So in this case, even if I can't benefit from dual-channel technology, shouldn't the 64-bit OS be able to see the full 6GB?

BTW, I have no idea what DDR3-{SD,SS,DS} mean, but it seems to me that the 3 sticks are pretty much the same. [EDIT: I just searched on the net and found out it's just the way they are physically built, ie., chips on one side only, on both sides, etc. -- not a big issue]

If I were to buy another Kingston KVR1333D3N9/2G and place it into Slot 3, would my issue be solved?

Thanks

----------

## 1clue

The manufacturer will test memory configurations that they list in the book. Other configurations may work but there is no guarantee.

You can, if the board supports it, put a single stick in, but putting 2 in one bank and 1 in the next is an oddball case that almost no motherboard manufacturer will actually test, especially if one module is not identical to the others.

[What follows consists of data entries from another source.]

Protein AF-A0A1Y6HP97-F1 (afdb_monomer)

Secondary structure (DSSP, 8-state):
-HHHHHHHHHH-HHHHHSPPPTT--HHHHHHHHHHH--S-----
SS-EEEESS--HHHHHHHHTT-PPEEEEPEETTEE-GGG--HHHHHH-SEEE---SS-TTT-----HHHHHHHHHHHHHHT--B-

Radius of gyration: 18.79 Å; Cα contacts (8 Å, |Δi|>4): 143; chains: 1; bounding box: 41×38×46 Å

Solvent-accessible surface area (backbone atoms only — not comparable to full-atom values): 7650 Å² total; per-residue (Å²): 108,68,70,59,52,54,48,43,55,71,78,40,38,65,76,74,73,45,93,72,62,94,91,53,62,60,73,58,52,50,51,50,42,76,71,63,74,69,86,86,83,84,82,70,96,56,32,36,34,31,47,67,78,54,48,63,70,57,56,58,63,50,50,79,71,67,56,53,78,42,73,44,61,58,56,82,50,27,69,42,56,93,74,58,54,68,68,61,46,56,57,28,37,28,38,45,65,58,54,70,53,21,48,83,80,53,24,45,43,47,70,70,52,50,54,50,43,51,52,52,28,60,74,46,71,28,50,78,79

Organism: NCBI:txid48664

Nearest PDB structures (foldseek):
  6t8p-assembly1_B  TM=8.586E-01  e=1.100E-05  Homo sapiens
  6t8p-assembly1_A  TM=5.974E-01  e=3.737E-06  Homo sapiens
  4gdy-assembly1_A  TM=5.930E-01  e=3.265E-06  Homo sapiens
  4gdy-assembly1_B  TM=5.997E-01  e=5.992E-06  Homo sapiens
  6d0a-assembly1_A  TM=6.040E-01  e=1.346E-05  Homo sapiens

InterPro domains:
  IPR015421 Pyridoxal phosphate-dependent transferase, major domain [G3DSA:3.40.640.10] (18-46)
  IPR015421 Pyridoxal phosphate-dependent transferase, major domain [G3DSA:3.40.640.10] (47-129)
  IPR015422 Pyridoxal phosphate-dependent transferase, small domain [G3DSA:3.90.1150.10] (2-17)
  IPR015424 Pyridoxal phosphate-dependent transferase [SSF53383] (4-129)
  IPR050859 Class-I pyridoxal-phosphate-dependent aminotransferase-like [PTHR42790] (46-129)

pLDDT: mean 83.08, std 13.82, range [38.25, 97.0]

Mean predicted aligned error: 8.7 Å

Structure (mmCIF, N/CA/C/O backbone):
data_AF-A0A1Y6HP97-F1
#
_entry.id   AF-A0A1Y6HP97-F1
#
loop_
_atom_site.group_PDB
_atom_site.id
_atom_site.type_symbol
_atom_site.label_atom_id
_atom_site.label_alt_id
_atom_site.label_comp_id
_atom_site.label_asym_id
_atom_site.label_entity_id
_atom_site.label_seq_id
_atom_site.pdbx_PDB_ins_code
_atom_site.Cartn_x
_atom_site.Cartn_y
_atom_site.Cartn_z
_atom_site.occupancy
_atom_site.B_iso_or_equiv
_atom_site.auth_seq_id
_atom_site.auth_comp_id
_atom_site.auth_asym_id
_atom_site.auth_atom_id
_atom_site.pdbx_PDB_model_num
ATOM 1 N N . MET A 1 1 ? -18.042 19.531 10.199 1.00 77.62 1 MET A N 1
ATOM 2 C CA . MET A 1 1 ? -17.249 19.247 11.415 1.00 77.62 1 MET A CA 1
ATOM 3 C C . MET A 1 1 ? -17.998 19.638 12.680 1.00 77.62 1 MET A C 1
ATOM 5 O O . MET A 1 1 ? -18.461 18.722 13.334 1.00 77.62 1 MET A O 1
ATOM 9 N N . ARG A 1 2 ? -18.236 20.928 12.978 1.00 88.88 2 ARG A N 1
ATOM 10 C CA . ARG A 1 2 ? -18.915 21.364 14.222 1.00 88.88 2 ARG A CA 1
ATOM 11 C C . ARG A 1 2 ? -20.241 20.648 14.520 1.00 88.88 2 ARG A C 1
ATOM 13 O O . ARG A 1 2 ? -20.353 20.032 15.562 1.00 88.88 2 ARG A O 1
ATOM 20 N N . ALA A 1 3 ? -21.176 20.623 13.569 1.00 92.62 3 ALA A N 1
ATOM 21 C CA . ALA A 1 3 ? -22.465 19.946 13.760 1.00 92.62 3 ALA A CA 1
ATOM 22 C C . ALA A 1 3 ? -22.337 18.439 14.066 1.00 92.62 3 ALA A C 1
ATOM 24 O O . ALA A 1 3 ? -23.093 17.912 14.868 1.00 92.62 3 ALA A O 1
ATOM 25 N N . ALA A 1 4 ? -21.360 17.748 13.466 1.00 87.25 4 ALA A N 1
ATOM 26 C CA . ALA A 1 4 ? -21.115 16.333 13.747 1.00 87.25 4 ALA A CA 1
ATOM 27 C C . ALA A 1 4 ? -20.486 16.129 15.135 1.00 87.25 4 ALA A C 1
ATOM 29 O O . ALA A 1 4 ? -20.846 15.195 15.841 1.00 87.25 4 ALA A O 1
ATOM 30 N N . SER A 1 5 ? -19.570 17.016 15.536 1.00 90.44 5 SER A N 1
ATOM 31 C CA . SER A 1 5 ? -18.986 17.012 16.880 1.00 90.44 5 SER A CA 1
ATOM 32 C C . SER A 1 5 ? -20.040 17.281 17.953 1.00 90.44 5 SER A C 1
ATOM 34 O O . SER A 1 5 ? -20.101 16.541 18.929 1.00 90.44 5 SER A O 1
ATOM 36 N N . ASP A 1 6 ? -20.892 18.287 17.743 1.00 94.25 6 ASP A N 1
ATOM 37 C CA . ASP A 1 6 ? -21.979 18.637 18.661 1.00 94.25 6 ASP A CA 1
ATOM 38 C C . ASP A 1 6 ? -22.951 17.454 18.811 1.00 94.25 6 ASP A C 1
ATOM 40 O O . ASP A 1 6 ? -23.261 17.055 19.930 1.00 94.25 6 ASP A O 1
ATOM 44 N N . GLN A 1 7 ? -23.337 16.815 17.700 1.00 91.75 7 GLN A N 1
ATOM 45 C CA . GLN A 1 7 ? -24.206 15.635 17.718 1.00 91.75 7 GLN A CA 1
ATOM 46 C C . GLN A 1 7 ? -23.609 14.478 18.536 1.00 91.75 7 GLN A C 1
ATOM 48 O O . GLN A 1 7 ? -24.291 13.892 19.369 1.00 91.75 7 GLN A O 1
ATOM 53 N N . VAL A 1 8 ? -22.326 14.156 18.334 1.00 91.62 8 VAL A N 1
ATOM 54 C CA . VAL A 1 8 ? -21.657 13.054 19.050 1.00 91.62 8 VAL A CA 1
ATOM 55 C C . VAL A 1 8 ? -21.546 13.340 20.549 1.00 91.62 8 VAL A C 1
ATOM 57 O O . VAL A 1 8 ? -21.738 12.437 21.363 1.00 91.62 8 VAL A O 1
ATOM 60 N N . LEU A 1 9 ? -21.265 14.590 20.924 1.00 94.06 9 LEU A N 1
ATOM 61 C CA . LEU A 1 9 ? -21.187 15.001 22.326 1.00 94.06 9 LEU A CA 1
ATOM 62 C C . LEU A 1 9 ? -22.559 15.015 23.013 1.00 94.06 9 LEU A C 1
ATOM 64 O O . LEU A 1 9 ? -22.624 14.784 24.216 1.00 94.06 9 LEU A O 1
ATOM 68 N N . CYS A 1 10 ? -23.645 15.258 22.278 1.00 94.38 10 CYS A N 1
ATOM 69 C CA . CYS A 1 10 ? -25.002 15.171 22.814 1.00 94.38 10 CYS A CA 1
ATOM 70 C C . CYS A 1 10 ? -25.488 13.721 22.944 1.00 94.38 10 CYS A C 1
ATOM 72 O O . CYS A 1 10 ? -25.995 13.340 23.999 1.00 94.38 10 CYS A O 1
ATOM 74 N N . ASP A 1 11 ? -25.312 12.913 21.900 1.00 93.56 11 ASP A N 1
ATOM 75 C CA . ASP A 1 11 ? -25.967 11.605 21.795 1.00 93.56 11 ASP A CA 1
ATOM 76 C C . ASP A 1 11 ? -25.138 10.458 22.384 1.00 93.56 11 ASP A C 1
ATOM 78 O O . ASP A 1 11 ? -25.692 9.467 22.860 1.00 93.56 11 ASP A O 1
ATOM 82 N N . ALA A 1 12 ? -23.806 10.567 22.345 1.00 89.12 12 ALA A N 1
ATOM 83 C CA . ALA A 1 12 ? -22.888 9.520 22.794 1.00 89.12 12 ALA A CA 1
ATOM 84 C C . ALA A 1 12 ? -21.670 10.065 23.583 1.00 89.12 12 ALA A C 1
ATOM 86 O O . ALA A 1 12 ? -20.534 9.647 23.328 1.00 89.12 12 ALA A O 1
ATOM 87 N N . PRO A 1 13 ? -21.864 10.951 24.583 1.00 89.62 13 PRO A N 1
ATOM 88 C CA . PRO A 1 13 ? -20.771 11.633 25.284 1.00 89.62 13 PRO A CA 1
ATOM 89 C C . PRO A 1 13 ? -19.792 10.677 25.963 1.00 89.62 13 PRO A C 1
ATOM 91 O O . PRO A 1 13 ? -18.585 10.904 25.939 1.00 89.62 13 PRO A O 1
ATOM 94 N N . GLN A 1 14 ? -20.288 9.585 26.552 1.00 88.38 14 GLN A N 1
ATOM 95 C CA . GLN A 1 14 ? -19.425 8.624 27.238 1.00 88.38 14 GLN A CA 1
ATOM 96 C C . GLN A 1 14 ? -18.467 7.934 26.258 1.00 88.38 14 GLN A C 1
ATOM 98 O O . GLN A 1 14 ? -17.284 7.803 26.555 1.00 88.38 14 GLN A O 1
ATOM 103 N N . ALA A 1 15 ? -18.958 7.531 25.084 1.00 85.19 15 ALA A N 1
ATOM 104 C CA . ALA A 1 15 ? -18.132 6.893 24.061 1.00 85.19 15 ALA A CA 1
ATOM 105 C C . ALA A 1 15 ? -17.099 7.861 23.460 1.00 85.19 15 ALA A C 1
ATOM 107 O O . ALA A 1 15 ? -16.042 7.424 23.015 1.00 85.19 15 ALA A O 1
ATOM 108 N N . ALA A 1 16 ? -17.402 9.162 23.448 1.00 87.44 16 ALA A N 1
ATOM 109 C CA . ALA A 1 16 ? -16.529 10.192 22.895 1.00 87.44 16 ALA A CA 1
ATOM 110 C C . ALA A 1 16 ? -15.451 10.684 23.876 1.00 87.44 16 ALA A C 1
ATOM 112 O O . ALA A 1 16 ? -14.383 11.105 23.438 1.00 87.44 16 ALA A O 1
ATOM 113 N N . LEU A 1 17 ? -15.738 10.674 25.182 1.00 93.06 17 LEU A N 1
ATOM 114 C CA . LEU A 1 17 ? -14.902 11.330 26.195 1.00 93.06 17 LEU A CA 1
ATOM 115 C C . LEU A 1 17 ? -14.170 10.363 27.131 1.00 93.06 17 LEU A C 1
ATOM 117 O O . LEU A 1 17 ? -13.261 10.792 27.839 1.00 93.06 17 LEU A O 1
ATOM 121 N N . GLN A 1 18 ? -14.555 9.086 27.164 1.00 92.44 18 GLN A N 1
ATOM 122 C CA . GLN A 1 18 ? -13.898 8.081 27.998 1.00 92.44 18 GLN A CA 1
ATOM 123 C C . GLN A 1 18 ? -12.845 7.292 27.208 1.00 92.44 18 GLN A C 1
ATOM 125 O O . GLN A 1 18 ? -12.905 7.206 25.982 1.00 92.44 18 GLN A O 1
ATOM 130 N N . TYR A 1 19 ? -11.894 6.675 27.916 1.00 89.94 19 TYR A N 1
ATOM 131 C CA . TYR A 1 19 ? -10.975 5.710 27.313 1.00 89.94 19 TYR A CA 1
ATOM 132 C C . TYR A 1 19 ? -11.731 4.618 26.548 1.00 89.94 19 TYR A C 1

I have mixed brands before, but in almost every case if all sticks aren't the same exact size (of RAM) then something unfortunate will usually happen. Like it decides all the sticks are the size of the smallest, if you're lucky, or maybe that it shouldn't boot all, or only recognizes the first stick.

I've had a motherboard that work with two different module sizes, but each bank must have identical modules in that bank (0 and 2, 1 and 3) and the lowest-numbered bank is supposed to have the biggest sticks if I remember right. I think that board was an Asus. I remember playing around with that one having found some dimms for cheap online, and didn't get happy results.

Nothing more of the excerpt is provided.